Inflammation physically remodels the environment, and there’s growing appreciation that pathogen “success” often involves exploiting host-created niches. Understanding the triad—commensals, pathogens, and host—in space is a major focus.

Fecal microbiota transplants (FMTs) can be lifesaving and have even shown cancer impacts. How might this reshape treatment, and where does spatial biology fit?

Moffitt: FMT highlights the potential but isn’t likely the endgame. Most envision designed, quality-controlled microbial consortia rather than donor stool. For that to work, we need to understand engraftment: which organisms can occupy which spatial niches and why. Spatial constraints will influence stability, competition, and co-occurrence. Our goal is to build the tools to quantify how space governs interactions and to inform the design of engraftable, therapeutic communities.

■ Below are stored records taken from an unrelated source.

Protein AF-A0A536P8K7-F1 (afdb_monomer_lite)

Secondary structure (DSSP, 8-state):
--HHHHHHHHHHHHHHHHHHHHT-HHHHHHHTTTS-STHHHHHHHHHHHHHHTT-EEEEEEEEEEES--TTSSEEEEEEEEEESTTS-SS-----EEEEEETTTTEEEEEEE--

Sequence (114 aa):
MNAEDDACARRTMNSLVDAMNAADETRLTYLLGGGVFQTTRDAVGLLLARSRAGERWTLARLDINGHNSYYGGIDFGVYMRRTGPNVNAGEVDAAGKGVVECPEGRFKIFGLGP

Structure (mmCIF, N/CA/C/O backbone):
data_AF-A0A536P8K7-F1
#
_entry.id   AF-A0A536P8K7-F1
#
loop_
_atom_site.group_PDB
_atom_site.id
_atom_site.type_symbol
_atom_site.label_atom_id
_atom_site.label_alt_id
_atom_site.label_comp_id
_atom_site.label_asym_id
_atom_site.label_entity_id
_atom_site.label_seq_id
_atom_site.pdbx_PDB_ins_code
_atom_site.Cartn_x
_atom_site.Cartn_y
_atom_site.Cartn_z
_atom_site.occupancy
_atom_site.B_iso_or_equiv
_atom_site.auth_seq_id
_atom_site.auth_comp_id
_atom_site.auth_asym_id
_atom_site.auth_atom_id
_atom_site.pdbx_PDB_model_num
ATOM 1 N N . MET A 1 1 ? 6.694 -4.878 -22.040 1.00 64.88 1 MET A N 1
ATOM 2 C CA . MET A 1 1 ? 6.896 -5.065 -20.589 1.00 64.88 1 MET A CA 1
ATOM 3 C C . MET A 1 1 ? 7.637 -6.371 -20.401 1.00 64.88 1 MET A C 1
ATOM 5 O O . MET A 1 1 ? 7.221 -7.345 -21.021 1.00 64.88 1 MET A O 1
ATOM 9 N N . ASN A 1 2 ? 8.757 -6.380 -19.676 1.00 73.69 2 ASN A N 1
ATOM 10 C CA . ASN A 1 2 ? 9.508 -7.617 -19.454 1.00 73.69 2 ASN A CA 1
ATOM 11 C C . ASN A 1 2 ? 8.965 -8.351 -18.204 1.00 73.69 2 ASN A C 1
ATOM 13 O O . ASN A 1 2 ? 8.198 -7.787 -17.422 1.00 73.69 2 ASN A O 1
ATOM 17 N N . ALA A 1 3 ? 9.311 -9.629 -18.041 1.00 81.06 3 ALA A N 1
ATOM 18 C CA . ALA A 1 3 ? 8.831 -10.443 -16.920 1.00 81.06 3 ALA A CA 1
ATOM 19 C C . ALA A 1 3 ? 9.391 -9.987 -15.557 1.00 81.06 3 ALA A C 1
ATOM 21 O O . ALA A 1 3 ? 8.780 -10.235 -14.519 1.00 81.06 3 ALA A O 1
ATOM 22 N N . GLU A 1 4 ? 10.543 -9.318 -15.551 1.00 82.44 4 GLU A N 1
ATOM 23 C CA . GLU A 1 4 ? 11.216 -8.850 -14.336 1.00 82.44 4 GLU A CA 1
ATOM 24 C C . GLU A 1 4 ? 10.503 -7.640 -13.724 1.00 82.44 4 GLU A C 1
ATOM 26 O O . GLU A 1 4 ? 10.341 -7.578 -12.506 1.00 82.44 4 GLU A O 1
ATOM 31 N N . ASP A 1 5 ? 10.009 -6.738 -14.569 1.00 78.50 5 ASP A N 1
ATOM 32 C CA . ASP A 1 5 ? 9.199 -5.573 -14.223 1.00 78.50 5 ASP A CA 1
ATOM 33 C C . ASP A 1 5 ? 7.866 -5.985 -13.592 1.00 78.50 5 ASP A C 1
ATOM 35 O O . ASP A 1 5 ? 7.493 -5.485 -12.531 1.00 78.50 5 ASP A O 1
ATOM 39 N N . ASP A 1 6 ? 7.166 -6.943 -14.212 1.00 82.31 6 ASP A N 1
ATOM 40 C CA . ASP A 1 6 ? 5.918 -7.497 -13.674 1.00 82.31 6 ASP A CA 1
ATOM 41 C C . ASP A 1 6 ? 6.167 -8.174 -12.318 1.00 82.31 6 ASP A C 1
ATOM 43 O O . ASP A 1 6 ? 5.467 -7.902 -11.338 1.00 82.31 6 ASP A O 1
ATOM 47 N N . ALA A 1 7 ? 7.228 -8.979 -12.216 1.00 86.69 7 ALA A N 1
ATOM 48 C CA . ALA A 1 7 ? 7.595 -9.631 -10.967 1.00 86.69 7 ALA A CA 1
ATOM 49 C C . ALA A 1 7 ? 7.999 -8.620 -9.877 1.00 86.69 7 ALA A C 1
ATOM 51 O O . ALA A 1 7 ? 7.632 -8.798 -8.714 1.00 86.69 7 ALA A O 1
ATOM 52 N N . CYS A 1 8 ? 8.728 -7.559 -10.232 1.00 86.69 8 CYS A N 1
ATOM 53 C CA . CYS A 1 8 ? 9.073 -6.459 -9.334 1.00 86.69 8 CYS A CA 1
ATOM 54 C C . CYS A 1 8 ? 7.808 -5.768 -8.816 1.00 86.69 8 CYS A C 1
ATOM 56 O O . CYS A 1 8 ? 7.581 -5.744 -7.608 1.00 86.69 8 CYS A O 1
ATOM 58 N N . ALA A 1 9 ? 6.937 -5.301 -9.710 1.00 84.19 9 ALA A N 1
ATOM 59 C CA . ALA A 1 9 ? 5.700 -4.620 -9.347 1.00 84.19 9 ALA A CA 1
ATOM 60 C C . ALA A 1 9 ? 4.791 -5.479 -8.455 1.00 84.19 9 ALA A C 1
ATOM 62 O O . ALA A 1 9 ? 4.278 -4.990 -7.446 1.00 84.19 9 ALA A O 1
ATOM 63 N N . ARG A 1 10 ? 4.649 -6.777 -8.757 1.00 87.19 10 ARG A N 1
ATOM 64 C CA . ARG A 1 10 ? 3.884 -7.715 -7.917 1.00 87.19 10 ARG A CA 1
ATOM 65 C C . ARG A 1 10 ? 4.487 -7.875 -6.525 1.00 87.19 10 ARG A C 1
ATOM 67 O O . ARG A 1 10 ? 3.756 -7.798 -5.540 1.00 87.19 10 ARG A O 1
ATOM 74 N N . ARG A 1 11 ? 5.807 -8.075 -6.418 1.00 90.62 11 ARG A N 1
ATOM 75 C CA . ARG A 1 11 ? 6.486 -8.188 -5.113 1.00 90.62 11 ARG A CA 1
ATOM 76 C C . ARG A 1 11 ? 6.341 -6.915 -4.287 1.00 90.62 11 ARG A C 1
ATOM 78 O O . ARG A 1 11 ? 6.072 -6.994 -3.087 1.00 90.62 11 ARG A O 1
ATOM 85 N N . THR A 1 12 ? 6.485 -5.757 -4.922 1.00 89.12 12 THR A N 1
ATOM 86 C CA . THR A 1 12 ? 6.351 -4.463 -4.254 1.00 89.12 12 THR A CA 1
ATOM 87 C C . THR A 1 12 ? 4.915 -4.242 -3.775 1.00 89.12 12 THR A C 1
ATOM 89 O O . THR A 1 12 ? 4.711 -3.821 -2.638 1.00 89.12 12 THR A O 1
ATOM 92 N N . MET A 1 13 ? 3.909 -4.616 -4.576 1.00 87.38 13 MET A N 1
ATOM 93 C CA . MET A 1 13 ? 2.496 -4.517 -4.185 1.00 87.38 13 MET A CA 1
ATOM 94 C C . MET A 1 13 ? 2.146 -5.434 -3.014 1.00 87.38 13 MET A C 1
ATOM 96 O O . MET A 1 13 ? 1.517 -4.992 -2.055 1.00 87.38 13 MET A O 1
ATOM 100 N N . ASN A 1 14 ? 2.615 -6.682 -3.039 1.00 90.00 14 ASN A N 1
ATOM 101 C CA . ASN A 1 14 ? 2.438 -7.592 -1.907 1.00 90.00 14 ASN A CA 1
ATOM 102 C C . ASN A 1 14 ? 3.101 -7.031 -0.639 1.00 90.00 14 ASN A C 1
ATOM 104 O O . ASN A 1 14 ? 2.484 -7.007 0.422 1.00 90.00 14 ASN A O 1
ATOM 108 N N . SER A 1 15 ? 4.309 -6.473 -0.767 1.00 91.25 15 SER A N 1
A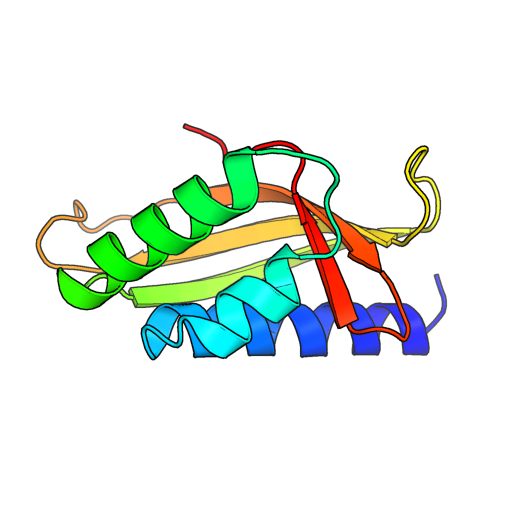TOM 109 C CA . SER A 1 15 ? 5.016 -5.844 0.355 1.00 91.25 15 SER A CA 1
ATOM 110 C C . SER A 1 15 ? 4.260 -4.653 0.948 1.00 91.25 15 SER A C 1
ATOM 112 O O . SER A 1 15 ? 4.322 -4.447 2.161 1.00 91.25 15 SER A O 1
ATOM 114 N N . LEU A 1 16 ? 3.553 -3.880 0.118 1.00 88.44 16 LEU A N 1
ATOM 115 C CA . LEU A 1 16 ? 2.706 -2.775 0.564 1.00 88.44 16 LEU A CA 1
ATOM 116 C C . LEU A 1 16 ? 1.483 -3.277 1.325 1.00 88.44 16 LEU A C 1
ATOM 118 O O . LEU A 1 16 ? 1.231 -2.794 2.426 1.00 88.44 16 LEU A O 1
ATOM 122 N N . VAL A 1 17 ? 0.763 -4.263 0.785 1.00 89.56 17 VAL A N 1
ATOM 123 C CA . VAL A 1 17 ? -0.403 -4.858 1.457 1.00 89.56 17 VAL A CA 1
ATOM 124 C C . VAL A 1 17 ? -0.010 -5.449 2.813 1.00 89.56 17 VAL A C 1
ATOM 126 O O . VAL A 1 17 ? -0.697 -5.210 3.808 1.00 89.56 17 VAL A O 1
ATOM 129 N N . ASP A 1 18 ? 1.124 -6.147 2.884 1.00 93.50 18 ASP A N 1
ATOM 130 C CA . ASP A 1 18 ? 1.648 -6.689 4.140 1.00 93.50 18 ASP A CA 1
ATOM 131 C C . ASP A 1 18 ? 1.963 -5.579 5.149 1.00 93.50 18 ASP A C 1
ATOM 133 O O . ASP A 1 18 ? 1.567 -5.666 6.311 1.00 93.50 18 ASP A O 1
ATOM 137 N N . ALA A 1 19 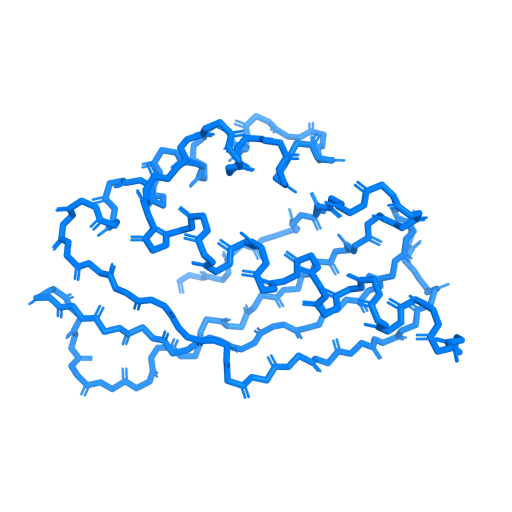? 2.632 -4.507 4.713 1.00 92.19 19 ALA A N 1
ATOM 138 C CA . ALA A 1 19 ? 2.967 -3.375 5.575 1.00 92.19 19 ALA A CA 1
ATOM 139 C C . ALA A 1 19 ? 1.713 -2.631 6.074 1.00 92.19 19 ALA A C 1
ATOM 141 O O . ALA A 1 19 ? 1.641 -2.264 7.248 1.00 92.19 19 ALA A O 1
ATOM 142 N N . MET A 1 20 ? 0.697 -2.465 5.219 1.00 89.44 20 MET A N 1
ATOM 143 C CA . MET A 1 20 ? -0.600 -1.892 5.597 1.00 89.44 20 MET A CA 1
ATOM 144 C C . MET A 1 20 ? -1.281 -2.750 6.668 1.00 89.44 20 MET A C 1
ATOM 146 O O . MET A 1 20 ? -1.679 -2.238 7.714 1.00 89.44 20 MET A O 1
ATOM 150 N N . ASN A 1 21 ? -1.370 -4.065 6.451 1.00 91.62 21 ASN A N 1
ATOM 151 C CA . ASN A 1 21 ? -2.015 -4.996 7.380 1.00 91.62 21 ASN A CA 1
ATOM 152 C C . ASN A 1 21 ? -1.263 -5.136 8.715 1.00 91.62 21 ASN A C 1
ATOM 154 O O . ASN A 1 21 ? -1.899 -5.332 9.749 1.00 91.62 21 ASN A O 1
ATOM 158 N N . ALA A 1 22 ? 0.066 -5.007 8.705 1.00 94.25 22 ALA A N 1
ATOM 159 C CA . ALA A 1 22 ? 0.903 -5.033 9.905 1.00 94.25 22 ALA A CA 1
ATOM 160 C C . ALA A 1 22 ? 0.979 -3.682 10.640 1.00 94.25 22 ALA A C 1
ATOM 162 O O . ALA A 1 22 ? 1.539 -3.619 11.733 1.00 94.25 22 ALA A O 1
ATOM 163 N N . ALA A 1 23 ? 0.439 -2.607 10.052 1.00 91.94 23 ALA A N 1
ATOM 164 C CA . ALA A 1 23 ? 0.647 -1.231 10.504 1.00 91.94 23 ALA A CA 1
ATOM 165 C C . ALA A 1 23 ? 2.146 -0.875 10.654 1.00 91.94 23 ALA A C 1
ATOM 167 O O . ALA A 1 23 ? 2.544 -0.203 11.608 1.00 91.94 23 ALA A O 1
ATOM 168 N N . ASP A 1 24 ? 2.976 -1.339 9.714 1.00 94.25 24 ASP A N 1
ATOM 169 C CA . ASP A 1 24 ? 4.426 -1.128 9.722 1.00 94.25 24 ASP A CA 1
ATOM 170 C C . ASP A 1 24 ? 4.777 0.233 9.110 1.00 94.25 24 ASP A C 1
ATOM 172 O O . ASP A 1 24 ? 4.917 0.390 7.896 1.00 94.25 24 ASP A O 1
ATOM 176 N N . GLU A 1 25 ? 4.914 1.237 9.972 1.00 90.56 25 GLU A N 1
ATOM 177 C CA . GLU A 1 25 ? 5.222 2.615 9.584 1.00 90.56 25 GLU A CA 1
ATOM 178 C C . GLU A 1 25 ? 6.530 2.741 8.794 1.00 90.56 25 GLU A C 1
ATOM 180 O O . GLU A 1 25 ? 6.589 3.477 7.806 1.00 90.56 25 GLU A O 1
ATOM 185 N N . THR A 1 26 ? 7.567 2.003 9.193 1.00 90.12 26 THR A N 1
ATOM 186 C CA . THR A 1 26 ? 8.888 2.060 8.559 1.00 90.12 26 THR A CA 1
ATOM 187 C C . THR A 1 26 ? 8.815 1.531 7.132 1.00 90.12 26 THR A C 1
ATOM 189 O O . THR A 1 26 ? 9.279 2.191 6.198 1.00 90.12 26 THR A O 1
ATOM 192 N N . ARG A 1 27 ? 8.184 0.365 6.935 1.00 90.19 27 ARG A N 1
ATOM 193 C CA . ARG A 1 27 ? 8.001 -0.218 5.599 1.00 90.19 27 ARG A CA 1
ATOM 194 C C . ARG A 1 27 ? 7.077 0.630 4.737 1.00 90.19 27 ARG A C 1
ATOM 196 O O . ARG A 1 27 ? 7.387 0.829 3.567 1.00 90.19 27 ARG A O 1
ATOM 203 N N . LEU A 1 28 ? 5.990 1.167 5.291 1.00 88.12 28 LEU A N 1
ATOM 204 C CA . LEU A 1 28 ? 5.091 2.062 4.557 1.00 88.12 28 LEU A CA 1
ATOM 205 C C . LEU A 1 28 ? 5.810 3.335 4.100 1.00 88.12 28 LEU A C 1
ATOM 207 O O . LEU A 1 28 ? 5.681 3.726 2.944 1.00 88.12 28 LEU A O 1
ATOM 211 N N . THR A 1 29 ? 6.615 3.943 4.972 1.00 86.38 29 THR A N 1
ATOM 212 C CA . THR A 1 29 ? 7.406 5.136 4.640 1.00 86.38 29 THR A CA 1
ATOM 213 C C . THR A 1 29 ? 8.418 4.846 3.536 1.00 86.38 29 THR A C 1
ATOM 215 O O . THR A 1 29 ? 8.562 5.644 2.615 1.00 86.38 29 THR A O 1
ATOM 218 N N . TYR A 1 30 ? 9.091 3.694 3.590 1.00 86.50 30 TYR A N 1
ATOM 219 C CA . TYR A 1 30 ? 10.015 3.275 2.538 1.00 86.50 30 TYR A CA 1
ATOM 220 C C . TYR A 1 30 ? 9.295 3.051 1.200 1.00 86.50 30 TYR A C 1
ATOM 222 O O . TYR A 1 30 ? 9.696 3.604 0.177 1.00 86.50 30 TYR A O 1
ATOM 230 N N . LEU A 1 31 ? 8.215 2.263 1.214 1.00 86.44 31 LEU A N 1
ATOM 231 C CA . LEU A 1 31 ? 7.480 1.864 0.014 1.00 86.44 31 LEU A CA 1
ATOM 232 C C . LEU A 1 31 ? 6.781 3.050 -0.654 1.00 86.44 31 LEU A C 1
ATOM 234 O O . LEU A 1 31 ? 6.725 3.097 -1.875 1.00 86.44 31 LEU A O 1
ATOM 238 N N . LEU A 1 32 ? 6.275 4.013 0.117 1.00 80.88 32 LEU A N 1
ATOM 239 C CA . LEU A 1 32 ? 5.608 5.219 -0.395 1.00 80.88 32 LEU A CA 1
ATOM 240 C C . LEU A 1 32 ? 6.569 6.412 -0.567 1.00 80.88 32 LEU A C 1
ATOM 242 O O . LEU A 1 32 ? 6.163 7.490 -1.003 1.00 80.88 32 LEU A O 1
ATOM 246 N N . GLY A 1 33 ? 7.845 6.229 -0.221 1.00 72.25 33 GLY A N 1
ATOM 247 C CA . GLY A 1 33 ? 8.875 7.267 -0.215 1.00 72.25 33 GLY A CA 1
ATOM 248 C C . GLY A 1 33 ? 9.468 7.609 -1.584 1.00 72.25 33 GLY A C 1
ATOM 249 O O . GLY A 1 33 ? 10.344 8.464 -1.651 1.00 72.25 33 GLY A O 1
ATOM 250 N N . GLY A 1 34 ? 9.022 6.965 -2.670 1.00 62.22 34 GLY A N 1
ATOM 251 C CA . GLY A 1 34 ? 9.463 7.279 -4.039 1.00 62.22 34 GLY A CA 1
ATOM 252 C C . GLY A 1 34 ? 8.879 8.585 -4.606 1.00 62.22 34 GLY A C 1
ATOM 253 O O . GLY A 1 34 ? 9.315 9.059 -5.652 1.00 62.22 34 GLY A O 1
ATOM 254 N N . GLY A 1 35 ? 7.882 9.186 -3.942 1.00 54.16 35 GLY A N 1
ATOM 255 C CA . GLY A 1 35 ? 7.154 10.373 -4.413 1.00 54.16 35 GLY A CA 1
ATOM 256 C C . GLY A 1 35 ? 7.579 11.715 -3.797 1.00 54.16 35 GLY A C 1
ATOM 257 O O . GLY A 1 35 ? 8.020 11.795 -2.657 1.00 54.16 35 GLY A O 1
ATOM 258 N N . VAL A 1 36 ? 7.370 12.789 -4.567 1.00 45.34 36 VAL A N 1
ATOM 259 C CA . VAL A 1 36 ? 7.846 14.176 -4.344 1.00 45.34 36 VAL A CA 1
ATOM 260 C C . VAL A 1 36 ? 6.914 15.021 -3.446 1.00 45.34 36 VAL A C 1
ATOM 262 O O . VAL A 1 36 ? 7.087 16.231 -3.339 1.00 45.34 36 VAL A O 1
ATOM 265 N N . PHE A 1 37 ? 5.902 14.442 -2.793 1.00 48.56 37 PHE A N 1
ATOM 266 C CA . PHE A 1 37 ? 4.849 15.229 -2.136 1.00 48.56 37 PHE A CA 1
ATOM 267 C C . PHE A 1 37 ? 4.825 15.105 -0.608 1.00 48.56 37 PHE A C 1
ATOM 269 O O . PHE A 1 37 ? 4.989 14.029 -0.036 1.00 48.56 37 PHE A O 1
ATOM 276 N N . GLN A 1 38 ? 4.494 16.223 0.050 1.00 47.53 38 GLN A N 1
ATOM 277 C CA . GLN A 1 38 ? 4.159 16.317 1.481 1.00 47.53 38 GLN A CA 1
ATOM 278 C C . GLN A 1 38 ? 3.053 15.325 1.912 1.00 47.53 38 GLN A C 1
ATOM 280 O O . GLN A 1 38 ? 2.934 15.005 3.091 1.00 47.53 38 GLN A O 1
ATOM 285 N N . THR A 1 39 ? 2.308 14.771 0.952 1.00 59.06 39 THR A N 1
ATOM 286 C CA . THR A 1 39 ? 1.209 13.817 1.127 1.00 59.06 39 THR A CA 1
ATOM 287 C C . THR A 1 39 ? 1.645 12.410 1.545 1.00 59.06 39 THR A C 1
ATOM 289 O O . THR A 1 39 ? 0.790 11.630 1.954 1.00 59.06 39 THR A O 1
ATOM 292 N N . THR A 1 40 ? 2.934 12.043 1.470 1.00 63.84 40 THR A N 1
ATOM 293 C CA . THR A 1 40 ? 3.384 10.692 1.866 1.00 63.84 40 THR A CA 1
ATOM 294 C C . THR A 1 40 ? 3.252 10.462 3.369 1.00 63.84 40 THR A C 1
ATOM 296 O O . THR A 1 40 ? 2.757 9.416 3.778 1.00 63.84 40 THR A O 1
ATOM 299 N N . ARG A 1 41 ? 3.639 11.434 4.209 1.00 65.62 41 ARG A N 1
ATOM 300 C CA . ARG A 1 41 ? 3.498 11.304 5.671 1.00 65.62 41 ARG A CA 1
ATOM 301 C C . ARG A 1 41 ? 2.024 11.228 6.075 1.00 65.62 41 ARG A C 1
ATOM 303 O O . ARG A 1 41 ? 1.670 10.393 6.902 1.00 65.62 41 ARG A O 1
ATOM 310 N N . ASP A 1 42 ? 1.175 12.032 5.441 1.00 73.69 42 ASP A N 1
ATOM 311 C CA . ASP A 1 42 ? -0.270 12.019 5.686 1.00 73.69 42 ASP A CA 1
ATOM 312 C C . ASP A 1 42 ? -0.912 10.706 5.216 1.00 73.69 42 ASP A C 1
ATOM 314 O O . ASP A 1 42 ? -1.746 10.135 5.919 1.00 73.69 42 ASP A O 1
ATOM 318 N N . ALA A 1 43 ? -0.473 10.163 4.075 1.00 76.25 43 ALA A N 1
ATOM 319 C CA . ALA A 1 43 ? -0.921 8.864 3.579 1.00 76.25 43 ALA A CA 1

If you weren’t a scientist?

Moffitt: I’d be an engineer. I love building things.

Greatest scientific advance of the last decade?

Moffitt: The explosion of precise, efficient, rapid genome engineering—CRISPR and its many derivatives. Pairing defined perturbations with genome-scale spatial readouts is incredibly powerful. You can make exactly the change you want, in the cell type you want, and then ask how all surrounding cells respond in situ.

 

Any advice for young scientists interested in spatial optics/spatial biology?

Moffitt: Dive in. It’s still the wild west—plenty of room to make lasting contributions. Be bold, be brave, and roll up your sleeves. It’s not too late; it’s exactly the right time.